Exercise brief:
Exact reproduction required: the lines below from the line with "ATOM 53 C C" to the line with "ATOM 86 C CA", both ends included, and no others.

Input:
——
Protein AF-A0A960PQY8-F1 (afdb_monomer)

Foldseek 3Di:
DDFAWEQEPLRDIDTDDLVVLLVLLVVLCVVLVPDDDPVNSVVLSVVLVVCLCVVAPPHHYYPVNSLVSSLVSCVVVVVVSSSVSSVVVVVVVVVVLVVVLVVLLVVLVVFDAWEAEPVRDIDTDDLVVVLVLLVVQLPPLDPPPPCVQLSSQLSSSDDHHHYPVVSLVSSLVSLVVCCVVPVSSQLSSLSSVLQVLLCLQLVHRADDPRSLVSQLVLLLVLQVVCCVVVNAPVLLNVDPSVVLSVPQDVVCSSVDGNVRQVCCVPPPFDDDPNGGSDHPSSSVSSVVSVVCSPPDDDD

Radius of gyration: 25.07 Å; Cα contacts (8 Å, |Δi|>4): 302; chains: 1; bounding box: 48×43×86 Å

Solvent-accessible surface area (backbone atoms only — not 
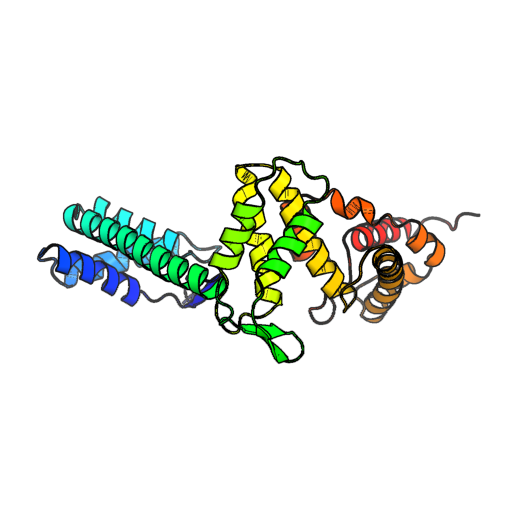comparable to full-atom values): 16745 Å² total; per-residue (Å²): 132,86,83,57,44,31,29,42,96,86,69,51,77,40,76,61,58,70,65,60,56,47,54,54,50,50,51,17,32,64,74,62,70,56,88,71,57,69,73,58,52,54,49,51,48,46,56,47,50,53,50,49,60,70,71,41,75,92,53,65,48,38,59,64,59,52,49,54,47,50,46,50,50,30,49,72,72,65,38,50,69,37,30,50,43,40,51,50,50,52,52,50,53,46,48,53,49,51,51,52,38,50,51,49,40,55,40,49,76,55,68,69,35,29,27,26,44,96,88,70,50,76,43,67,46,57,66,65,63,55,45,51,53,52,54,62,49,38,64,91,62,56,91,82,63,71,55,67,61,35,48,47,49,28,52,61,70,62,54,70,60,35,44,55,68,56,51,55,49,35,49,25,53,35,24,48,74,40,28,92,80,39,64,55,27,23,37,31,17,21,42,46,48,46,54,54,48,48,28,61,52,69,70,46,91,66,59,74,74,54,29,58,53,51,56,34,51,44,42,60,53,33,50,52,52,33,26,77,69,67,76,39,69,63,70,70,69,75,52,64,56,72,62,52,40,65,68,59,61,76,73,61,63,73,72,34,40,30,70,58,50,48,49,37,64,78,75,63,49,52,65,58,95,90,38,50,51,47,52,74,65,44,49,54,48,52,51,54,51,63,75,44,72,81,57,77,80,83,129

Secondary structure (DSSP, 8-state):
----EEE-TTS-EEE--HHHHHHHHHHHHHHHT----HHHHHHHHHHHHHHHHHH-SSSPPBHHHHHHHHHHHHHHTT-HHHHHHHHHHHHHHHHHHHHHHHHHHHHHHTT--EEE-TTS-EEE--HHHHHHHHHHHHTTS-TT--HHHHHHHHHHT--TTEEHHHHHHHHHHHHHTTTTT-THHHHHHHHHHHHHHHHHHHSS---HHHHHHHHHHHHHHHHHHHHHTTSS-GGGGGS-HHHHHHH--GGGGGG--HHHHHHIIIIIS-EETTEE---HHHHHHHHHHHHTTTSPPP-

Mean predicted aligned error: 13.73 Å

Structure (mmCIF, N/CA/C/O backbone):
data_AF-A0A960PQY8-F1
#
_entry.id   AF-A0A960PQY8-F1
#
loop_
_atom_site.group_PDB
_atom_site.id
_atom_site.type_symbol
_atom_site.label_atom_id
_atom_site.label_alt_id
_atom_site.label_comp_id
_atom_site.label_asym_id
_atom_site.label_entity_id
_atom_site.label_seq_id
_atom_site.pdbx_PDB_ins_code
_atom_site.Cartn_x
_atom_site.Cartn_y
_atom_site.Cartn_z
_atom_site.occupancy
_atom_site.B_iso_or_equiv
_atom_site.auth_seq_id
_atom_site.auth_comp_id
_atom_site.auth_asym_id
_atom_site.auth_atom_id
_atom_site.pdbx_PDB_model_num
ATOM 1 N N . MET A 1 1 ? 22.307 -11.013 25.716 1.00 49.94 1 MET A N 1
ATOM 2 C CA . MET A 1 1 ? 20.874 -11.138 26.055 1.00 49.94 1 MET A CA 1
ATOM 3 C C . MET A 1 1 ? 20.099 -10.396 24.980 1.00 49.94 1 MET A C 1
ATOM 5 O O . MET A 1 1 ? 20.469 -9.265 24.683 1.00 49.94 1 MET A O 1
ATOM 9 N N . ARG A 1 2 ? 19.141 -11.039 24.309 1.00 66.12 2 ARG A N 1
ATOM 10 C CA . ARG A 1 2 ? 18.349 -10.388 23.257 1.00 66.12 2 ARG A CA 1
ATOM 11 C C . ARG A 1 2 ? 17.482 -9.304 23.900 1.00 66.12 2 ARG A C 1
ATOM 13 O O . ARG A 1 2 ? 16.822 -9.572 24.895 1.00 66.12 2 ARG A O 1
ATOM 20 N N . VAL A 1 3 ? 17.484 -8.094 23.343 1.00 71.56 3 VAL A N 1
ATOM 21 C CA . VAL A 1 3 ? 16.545 -7.047 23.766 1.00 71.56 3 VAL A CA 1
ATOM 22 C C . VAL A 1 3 ? 15.219 -7.308 23.057 1.00 71.56 3 VAL A C 1
ATOM 24 O O . VAL A 1 3 ? 15.124 -7.165 21.835 1.00 71.56 3 VAL A O 1
ATOM 27 N N . LEU A 1 4 ? 14.217 -7.752 23.815 1.00 81.38 4 LEU A N 1
ATOM 28 C CA . LEU A 1 4 ? 12.849 -7.929 23.332 1.00 81.38 4 LEU A CA 1
ATOM 29 C C . LEU A 1 4 ? 12.279 -6.585 22.866 1.00 81.38 4 LEU A C 1
ATOM 31 O O . LEU A 1 4 ? 12.464 -5.556 23.517 1.00 81.38 4 LEU A O 1
ATOM 35 N N . LYS A 1 5 ? 11.564 -6.596 21.740 1.00 86.06 5 LYS A N 1
ATOM 36 C CA . LYS A 1 5 ? 10.889 -5.419 21.182 1.00 86.06 5 LYS A CA 1
ATOM 37 C C . LYS A 1 5 ? 9.416 -5.712 20.937 1.00 86.06 5 LYS A C 1
ATOM 39 O O . LYS A 1 5 ? 9.039 -6.864 20.751 1.00 86.06 5 LYS A O 1
ATOM 44 N N . VAL A 1 6 ? 8.596 -4.666 20.928 1.00 83.38 6 VAL A N 1
ATOM 45 C CA . VAL A 1 6 ? 7.137 -4.726 20.789 1.00 83.38 6 VAL A CA 1
ATOM 46 C C . VAL A 1 6 ? 6.678 -3.744 19.727 1.00 83.38 6 VAL A C 1
ATOM 48 O O . VAL A 1 6 ? 7.126 -2.596 19.702 1.00 83.38 6 VAL A O 1
ATOM 51 N N . VAL A 1 7 ? 5.729 -4.168 18.896 1.00 72.50 7 VAL A N 1
ATOM 52 C CA . VAL A 1 7 ? 5.034 -3.287 17.953 1.00 72.50 7 VAL A CA 1
ATOM 53 C C . VAL A 1 7 ? 3.879 -2.596 18.678 1.00 72.50 7 VAL A C 1
ATOM 55 O O . VAL A 1 7 ? 2.895 -3.235 19.067 1.00 72.50 7 VAL A O 1
ATOM 58 N N . LYS A 1 8 ? 3.982 -1.279 18.888 1.00 76.50 8 LYS A N 1
ATOM 59 C CA . LYS A 1 8 ? 2.874 -0.467 19.412 1.00 76.50 8 LYS A CA 1
ATOM 60 C C . LYS A 1 8 ? 1.707 -0.460 18.425 1.00 76.50 8 LYS A C 1
ATOM 62 O O . LYS A 1 8 ? 1.880 -0.637 17.227 1.00 76.50 8 LYS A O 1
ATOM 67 N N . ARG A 1 9 ? 0.516 -0.115 18.922 1.00 66.75 9 ARG A N 1
ATOM 68 C CA . ARG A 1 9 ? -0.691 0.090 18.094 1.00 66.75 9 ARG A CA 1
ATOM 69 C C . ARG A 1 9 ? -0.530 1.167 17.005 1.00 66.75 9 ARG A C 1
ATOM 71 O O . ARG A 1 9 ? -1.315 1.194 16.074 1.00 66.75 9 ARG A O 1
ATOM 78 N N . THR A 1 10 ? 0.476 2.038 17.120 1.00 51.69 10 THR A N 1
ATOM 79 C CA . THR A 1 10 ? 0.859 3.048 16.115 1.00 51.69 10 THR A CA 1
ATOM 80 C C . THR A 1 10 ? 1.758 2.495 14.998 1.00 51.69 10 THR A C 1
ATOM 82 O O . THR A 1 10 ? 2.104 3.232 14.081 1.00 51.69 10 THR A O 1
ATOM 85 N N . GLY A 1 11 ? 2.195 1.233 15.089 1.00 49.44 11 GLY A N 1
ATOM 86 C CA . GLY A 1 11 ? 3.200 0.625 14.209 1.00 49.44 11 GLY A CA 1
ATOM 87 C C . GLY A 1 11 ? 4.654 0.905 14.618 1.00 49.44 11 GLY A C 1
ATOM 88 O O . GLY A 1 11 ? 5.575 0.365 14.015 1.00 49.44 11 GLY A O 1
ATOM 89 N N . GLU A 1 12 ? 4.882 1.725 15.649 1.00 60.94 12 GLU A N 1
ATOM 90 C CA . GLU A 1 12 ? 6.218 2.006 16.188 1.00 60.94 12 GLU A CA 1
ATOM 91 C C . GLU A 1 12 ? 6.775 0.784 16.935 1.00 60.94 12 GLU A C 1
ATOM 93 O O . GLU A 1 12 ? 6.104 0.222 17.804 1.00 60.94 12 GLU A O 1
ATOM 98 N N . VAL A 1 13 ? 8.019 0.404 16.641 1.00 71.12 13 VAL A N 1
ATOM 99 C CA . VAL A 1 13 ? 8.725 -0.667 17.355 1.00 71.12 13 VAL A CA 1
ATOM 100 C C . VAL A 1 13 ? 9.506 -0.069 18.521 1.00 71.12 13 VAL A C 1
ATOM 102 O O . VAL A 1 13 ? 10.378 0.772 18.315 1.00 71.12 13 VAL A O 1
ATOM 105 N N . VAL A 1 14 ? 9.224 -0.526 19.739 1.00 83.69 14 VAL A N 1
ATOM 106 C CA . VAL A 1 14 ? 9.895 -0.067 20.968 1.00 83.69 14 VAL A CA 1
ATOM 107 C C . VAL A 1 14 ? 10.451 -1.228 21.776 1.00 83.69 14 VAL A C 1
ATOM 109 O O . VAL A 1 14 ? 10.088 -2.377 21.540 1.00 83.69 14 VAL A O 1
ATOM 112 N N . GLU A 1 15 ? 11.314 -0.937 22.745 1.00 89.06 15 GLU A N 1
ATOM 113 C CA . GLU A 1 15 ? 11.800 -1.941 23.693 1.00 89.06 15 GLU A CA 1
ATOM 114 C C . GLU A 1 15 ? 10.665 -2.468 24.583 1.00 89.06 15 GLU A C 1
ATOM 116 O O . GLU A 1 15 ? 9.752 -1.733 24.978 1.00 89.06 15 GLU A O 1
ATOM 121 N N . PHE A 1 16 ? 10.702 -3.771 24.856 1.00 90.12 16 PHE A N 1
ATOM 122 C CA . PHE A 1 16 ? 9.768 -4.436 25.753 1.00 90.12 16 PHE A CA 1
ATOM 123 C C . PHE A 1 16 ? 10.031 -4.014 27.199 1.00 90.12 16 PHE A C 1
ATOM 125 O O . PHE A 1 16 ? 11.162 -4.044 27.673 1.00 90.12 16 PHE A O 1
ATOM 132 N N . ASP A 1 17 ? 8.959 -3.671 27.911 1.00 91.12 17 ASP A N 1
ATOM 133 C CA . ASP A 1 17 ? 9.010 -3.246 29.305 1.00 91.12 17 ASP A CA 1
ATOM 134 C C . ASP A 1 17 ? 7.997 -4.047 30.135 1.00 91.12 17 ASP A C 1
ATOM 136 O O . ASP A 1 17 ? 6.784 -3.803 30.083 1.00 91.12 17 ASP A O 1
ATOM 140 N N . ALA A 1 18 ? 8.505 -4.999 30.923 1.00 90.31 18 ALA A N 1
ATOM 141 C CA . ALA A 1 18 ? 7.705 -5.858 31.794 1.00 90.31 18 ALA A CA 1
ATOM 142 C C . ALA A 1 18 ? 6.947 -5.070 32.880 1.00 90.31 18 ALA A C 1
ATOM 144 O O . ALA A 1 18 ? 5.873 -5.498 33.322 1.00 90.31 18 ALA A O 1
ATOM 145 N N . LEU A 1 19 ? 7.432 -3.883 33.277 1.00 89.75 19 LEU A N 1
ATOM 146 C CA . LEU A 1 19 ? 6.746 -3.042 34.263 1.00 89.75 19 LEU A CA 1
ATOM 147 C C . LEU A 1 19 ? 5.382 -2.583 33.749 1.00 89.75 19 LEU A C 1
ATOM 149 O O . LEU A 1 19 ? 4.453 -2.396 34.537 1.00 89.75 19 LEU A O 1
ATOM 153 N N . ARG A 1 20 ? 5.206 -2.452 32.429 1.00 88.88 20 ARG A N 1
ATOM 154 C CA . ARG A 1 20 ? 3.903 -2.110 31.840 1.00 88.88 20 ARG A CA 1
ATOM 155 C C . ARG A 1 20 ? 2.871 -3.209 32.040 1.00 88.88 20 ARG A C 1
ATOM 157 O O . ARG A 1 20 ? 1.714 -2.892 32.314 1.00 88.88 20 ARG A O 1
ATOM 164 N N . ILE A 1 21 ? 3.284 -4.472 31.940 1.00 91.06 21 ILE A N 1
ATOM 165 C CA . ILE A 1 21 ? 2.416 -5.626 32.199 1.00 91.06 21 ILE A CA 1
——
Task solution:
ATOM 53 C C . VAL A 1 7 ? 3.879 -2.596 18.678 1.00 72.50 7 VAL A C 1
ATOM 55 O O . VAL A 1 7 ? 2.895 -3.235 19.067 1.00 72.50 7 VAL A O 1
ATOM 58 N N . LYS A 1 8 ? 3.982 -1.279 18.888 1.00 76.50 8 LYS A N 1
ATOM 59 C CA . LYS A 1 8 ? 2.874 -0.467 19.412 1.00 76.50 8 LYS A CA 1
ATOM 60 C C . LYS A 1 8 ? 1.707 -0.460 18.425 1.00 76.50 8 LYS A C 1
ATOM 62 O O . LYS A 1 8 ? 1.880 -0.637 17.227 1.00 76.50 8 LYS A O 1
ATOM 67 N N . ARG A 1 9 ? 0.516 -0.115 18.922 1.00 66.75 9 ARG A N 1
ATOM 68 C CA . ARG A 1 9 ? -0.691 0.090 18.094 1.00 66.75 9 ARG A CA 1
ATOM 69 C C . ARG A 1 9 ? -0.530 1.167 17.005 1.00 66.75 9 ARG A C 1
ATOM 71 O O . ARG A 1 9 ? -1.315 1.194 16.074 1.00 66.75 9 ARG A O 1
ATOM 78 N N . THR A 1 10 ? 0.476 2.038 17.120 1.00 51.69 10 THR A N 1
ATOM 79 C CA . THR A 1 10 ? 0.859 3.048 16.115 1.00 51.69 10 THR A CA 1
ATOM 80 C C . THR A 1 10 ? 1.758 2.495 14.998 1.00 51.69 10 THR A C 1
ATOM 82 O O . THR A 1 10 ? 2.104 3.232 14.081 1.00 51.69 10 THR A O 1
ATOM 85 N N . GLY A 1 11 ? 2.195 1.233 15.089 1.00 49.44 11 GLY A N 1
ATOM 86 C CA . GLY A 1 11 ? 3.200 0.625 14.209 1.00 49.44 11 GLY A CA 1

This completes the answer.